Here I take the liberty of interrupting for a moment to protest that the board has framed this rule upon the seeming assumption that to see murders, robberies, and the rest is to wish at once to emulate the criminals. This theory is in need of proving. "A good detective story" is the traditional relaxation of all men high in power in times of stress, but it is not recorded of Roosevelt, Wilson, Secretary of State Hughes, Lloyd George, nor of any of the other noted devotees of criminal literature that he attempted to put into practice any of the things of which he read. But to get on with the story:
"(6) Gruesome and unduly distressing scenes will be disapproved. These include shooting, stabbing, profuse bleeding, prolonged views of men dying and of corpses, lashing and whipping and other torture scenes, hangings, lynchings, electrocutions, surgical operations, and views of persons in delirium or insane."

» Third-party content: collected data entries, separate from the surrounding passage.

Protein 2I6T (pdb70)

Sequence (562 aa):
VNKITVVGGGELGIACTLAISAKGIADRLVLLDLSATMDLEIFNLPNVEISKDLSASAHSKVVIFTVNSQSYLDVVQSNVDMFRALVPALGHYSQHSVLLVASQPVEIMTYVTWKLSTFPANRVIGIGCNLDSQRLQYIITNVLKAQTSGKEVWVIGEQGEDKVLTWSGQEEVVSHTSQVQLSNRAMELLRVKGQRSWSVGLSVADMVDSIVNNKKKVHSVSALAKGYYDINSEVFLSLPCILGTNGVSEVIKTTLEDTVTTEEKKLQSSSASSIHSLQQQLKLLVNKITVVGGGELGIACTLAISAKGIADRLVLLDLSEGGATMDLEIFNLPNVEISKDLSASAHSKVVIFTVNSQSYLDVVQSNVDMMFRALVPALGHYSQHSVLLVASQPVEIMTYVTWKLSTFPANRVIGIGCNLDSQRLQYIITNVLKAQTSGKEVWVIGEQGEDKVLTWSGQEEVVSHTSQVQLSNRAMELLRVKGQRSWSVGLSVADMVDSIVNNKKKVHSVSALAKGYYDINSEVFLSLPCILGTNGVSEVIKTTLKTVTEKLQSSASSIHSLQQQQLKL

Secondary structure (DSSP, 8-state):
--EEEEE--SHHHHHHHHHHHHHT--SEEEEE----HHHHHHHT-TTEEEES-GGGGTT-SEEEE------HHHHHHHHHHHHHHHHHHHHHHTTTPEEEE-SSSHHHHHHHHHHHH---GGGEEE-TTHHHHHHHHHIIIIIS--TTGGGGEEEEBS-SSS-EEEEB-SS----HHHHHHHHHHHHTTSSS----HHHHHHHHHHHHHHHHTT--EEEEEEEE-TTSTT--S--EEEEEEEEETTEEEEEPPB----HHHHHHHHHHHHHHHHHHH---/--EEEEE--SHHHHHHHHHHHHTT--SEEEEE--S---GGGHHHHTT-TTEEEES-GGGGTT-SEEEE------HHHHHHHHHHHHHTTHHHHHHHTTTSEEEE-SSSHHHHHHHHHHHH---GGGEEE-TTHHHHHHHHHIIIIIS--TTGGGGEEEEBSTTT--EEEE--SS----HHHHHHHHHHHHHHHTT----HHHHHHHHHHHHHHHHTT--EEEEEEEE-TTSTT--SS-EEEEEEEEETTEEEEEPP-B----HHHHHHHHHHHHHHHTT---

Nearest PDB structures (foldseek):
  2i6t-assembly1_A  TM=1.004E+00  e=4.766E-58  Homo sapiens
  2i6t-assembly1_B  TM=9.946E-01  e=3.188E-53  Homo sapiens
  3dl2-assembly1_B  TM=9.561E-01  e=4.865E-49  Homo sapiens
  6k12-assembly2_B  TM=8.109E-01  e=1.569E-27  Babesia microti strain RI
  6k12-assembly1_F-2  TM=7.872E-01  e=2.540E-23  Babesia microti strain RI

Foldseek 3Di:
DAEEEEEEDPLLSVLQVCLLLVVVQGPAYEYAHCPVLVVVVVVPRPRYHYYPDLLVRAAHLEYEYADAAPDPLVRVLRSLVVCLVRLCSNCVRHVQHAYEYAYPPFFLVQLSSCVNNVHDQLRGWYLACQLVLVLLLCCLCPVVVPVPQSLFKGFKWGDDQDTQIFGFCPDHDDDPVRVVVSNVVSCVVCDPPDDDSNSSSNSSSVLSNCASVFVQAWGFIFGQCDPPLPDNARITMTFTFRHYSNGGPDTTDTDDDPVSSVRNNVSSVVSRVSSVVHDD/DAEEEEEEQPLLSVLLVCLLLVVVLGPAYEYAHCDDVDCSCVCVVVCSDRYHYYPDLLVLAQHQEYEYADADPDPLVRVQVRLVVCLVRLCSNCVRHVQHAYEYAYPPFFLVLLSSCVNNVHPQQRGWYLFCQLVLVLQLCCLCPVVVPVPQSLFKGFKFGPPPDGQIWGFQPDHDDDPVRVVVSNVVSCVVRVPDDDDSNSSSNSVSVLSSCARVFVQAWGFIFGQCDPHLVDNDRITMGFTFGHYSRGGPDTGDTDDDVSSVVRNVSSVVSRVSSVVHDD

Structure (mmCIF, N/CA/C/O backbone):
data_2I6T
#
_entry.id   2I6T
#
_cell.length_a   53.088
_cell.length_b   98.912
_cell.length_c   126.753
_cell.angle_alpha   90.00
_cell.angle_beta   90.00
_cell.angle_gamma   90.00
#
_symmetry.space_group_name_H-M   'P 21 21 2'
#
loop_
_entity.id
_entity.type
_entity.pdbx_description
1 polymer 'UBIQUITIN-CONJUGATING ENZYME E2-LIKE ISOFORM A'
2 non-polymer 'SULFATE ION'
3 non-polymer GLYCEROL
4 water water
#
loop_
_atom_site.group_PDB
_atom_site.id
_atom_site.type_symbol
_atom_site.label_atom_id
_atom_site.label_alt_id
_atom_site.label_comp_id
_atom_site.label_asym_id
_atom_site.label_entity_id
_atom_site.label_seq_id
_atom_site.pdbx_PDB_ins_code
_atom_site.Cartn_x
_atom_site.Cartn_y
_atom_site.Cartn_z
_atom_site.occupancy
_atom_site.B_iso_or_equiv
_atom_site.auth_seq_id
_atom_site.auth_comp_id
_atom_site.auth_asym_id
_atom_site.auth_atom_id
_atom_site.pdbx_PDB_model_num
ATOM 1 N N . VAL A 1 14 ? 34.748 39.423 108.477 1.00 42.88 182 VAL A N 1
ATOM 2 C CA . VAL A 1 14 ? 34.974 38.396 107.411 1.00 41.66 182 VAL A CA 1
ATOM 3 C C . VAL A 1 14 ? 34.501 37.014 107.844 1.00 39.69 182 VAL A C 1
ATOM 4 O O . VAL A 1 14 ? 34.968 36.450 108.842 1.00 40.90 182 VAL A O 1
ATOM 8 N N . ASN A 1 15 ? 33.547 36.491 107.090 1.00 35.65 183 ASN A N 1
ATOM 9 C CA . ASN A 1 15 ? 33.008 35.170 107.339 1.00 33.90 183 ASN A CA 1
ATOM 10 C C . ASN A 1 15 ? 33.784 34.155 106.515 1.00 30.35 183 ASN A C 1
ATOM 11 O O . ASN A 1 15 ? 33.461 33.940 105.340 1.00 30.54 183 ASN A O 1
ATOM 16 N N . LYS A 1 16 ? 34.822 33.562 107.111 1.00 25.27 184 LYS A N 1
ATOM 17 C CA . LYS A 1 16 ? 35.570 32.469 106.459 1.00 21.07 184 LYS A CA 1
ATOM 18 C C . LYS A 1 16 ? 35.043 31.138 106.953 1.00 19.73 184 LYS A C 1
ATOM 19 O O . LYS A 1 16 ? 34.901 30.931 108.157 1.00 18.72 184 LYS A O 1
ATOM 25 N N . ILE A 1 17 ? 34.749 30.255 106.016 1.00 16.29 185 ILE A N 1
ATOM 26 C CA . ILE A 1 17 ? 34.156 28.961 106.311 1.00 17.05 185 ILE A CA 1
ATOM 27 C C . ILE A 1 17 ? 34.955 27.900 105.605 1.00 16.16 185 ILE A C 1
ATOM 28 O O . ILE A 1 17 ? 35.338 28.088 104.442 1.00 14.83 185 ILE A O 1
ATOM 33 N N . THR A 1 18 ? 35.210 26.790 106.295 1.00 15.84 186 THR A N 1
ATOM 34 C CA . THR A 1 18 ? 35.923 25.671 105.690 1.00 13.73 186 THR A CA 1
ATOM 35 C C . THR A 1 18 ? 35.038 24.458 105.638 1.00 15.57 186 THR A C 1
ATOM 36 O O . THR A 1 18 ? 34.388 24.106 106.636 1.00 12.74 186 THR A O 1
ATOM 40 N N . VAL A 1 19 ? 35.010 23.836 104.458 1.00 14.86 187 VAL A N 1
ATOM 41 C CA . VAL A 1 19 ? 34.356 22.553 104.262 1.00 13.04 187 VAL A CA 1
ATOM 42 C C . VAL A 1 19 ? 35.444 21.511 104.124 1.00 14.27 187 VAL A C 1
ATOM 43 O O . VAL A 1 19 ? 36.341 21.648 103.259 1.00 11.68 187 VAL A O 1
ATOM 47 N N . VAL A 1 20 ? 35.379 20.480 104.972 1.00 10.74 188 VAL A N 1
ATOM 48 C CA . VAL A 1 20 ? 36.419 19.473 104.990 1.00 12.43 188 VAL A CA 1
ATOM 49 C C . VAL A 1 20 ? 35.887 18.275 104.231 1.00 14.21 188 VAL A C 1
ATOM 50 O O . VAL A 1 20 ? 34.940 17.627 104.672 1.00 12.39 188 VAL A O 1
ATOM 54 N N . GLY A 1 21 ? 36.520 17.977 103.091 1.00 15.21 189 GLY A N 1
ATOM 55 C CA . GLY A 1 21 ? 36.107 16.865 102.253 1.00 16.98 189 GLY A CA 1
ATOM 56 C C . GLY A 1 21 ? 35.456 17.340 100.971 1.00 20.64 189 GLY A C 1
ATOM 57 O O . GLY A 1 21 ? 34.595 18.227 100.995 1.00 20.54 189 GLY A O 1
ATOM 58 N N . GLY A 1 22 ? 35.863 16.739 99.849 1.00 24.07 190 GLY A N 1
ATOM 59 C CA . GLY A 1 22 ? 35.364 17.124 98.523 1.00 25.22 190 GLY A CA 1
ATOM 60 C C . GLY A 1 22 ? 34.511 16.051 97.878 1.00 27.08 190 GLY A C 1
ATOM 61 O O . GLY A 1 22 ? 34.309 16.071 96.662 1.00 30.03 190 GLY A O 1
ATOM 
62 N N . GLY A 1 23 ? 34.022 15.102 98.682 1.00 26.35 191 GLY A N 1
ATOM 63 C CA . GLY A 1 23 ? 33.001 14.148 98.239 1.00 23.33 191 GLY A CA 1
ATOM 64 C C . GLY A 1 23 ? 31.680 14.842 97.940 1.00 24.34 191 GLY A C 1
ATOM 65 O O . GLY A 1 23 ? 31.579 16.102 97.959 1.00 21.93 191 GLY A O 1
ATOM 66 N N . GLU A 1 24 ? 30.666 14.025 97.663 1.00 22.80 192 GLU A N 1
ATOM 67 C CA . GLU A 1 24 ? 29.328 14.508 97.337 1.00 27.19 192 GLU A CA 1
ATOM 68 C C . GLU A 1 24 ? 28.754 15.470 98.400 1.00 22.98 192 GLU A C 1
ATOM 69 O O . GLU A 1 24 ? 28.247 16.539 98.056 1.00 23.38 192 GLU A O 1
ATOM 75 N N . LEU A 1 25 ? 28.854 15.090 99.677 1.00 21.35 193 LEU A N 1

Here, of course, a great deal is left to the discretion of the censors. Just what is "gruesome and unduly distressing"? This, I fancy, must depend upon the state of the censor's digestion. To a vegetarian censor it might be nothing more than a close-up of a beefsteak dinner. To a man living in the city which supports the Athletics and the Phillies a mere flash of a baseball game might be construed as "gruesome and unduly distressing."
This is another of the rules which puts Shakespeare in his place, sweeping out, as it does, both Lear and Ophelia. And possibly Hamlet. Was Hamlet mad? The Pennsylvania censors will have to take that question up in a serious way sooner or later.
"(7) Studio and other scenes, in which the human form is shown in the nude, or the body is unduly exposed, will be disapproved."
This fails to state whether the prohibition includes the reproduction of statues shown publicly and familiarly to all comers in our museums.
Prohibition No. 8, which deals with eugenics, birth control and similar subjects, may be passed without comment, as it refers rather to news than to feature pictures.
Prohibition No. 9 covers a wide field:
"Stories or scenes holding up to ridicule and reproach races, classes, or other social groups, as well as the irreverent and sacrilegious treatment of religious bodies or other things held to be sacred, will be disapproved."
Here we have still another rule which might be invoked against Hamlet's coming to the screen, since the chance remark, "Something is rotten in the state of Denmark," might logically be held to be offensive to Scandinavians. "The Merchant of Venice," of course, would have no chance, not only as anti-Semitic propaganda, but because it holds up money lenders, a well-known social group, to ridicule.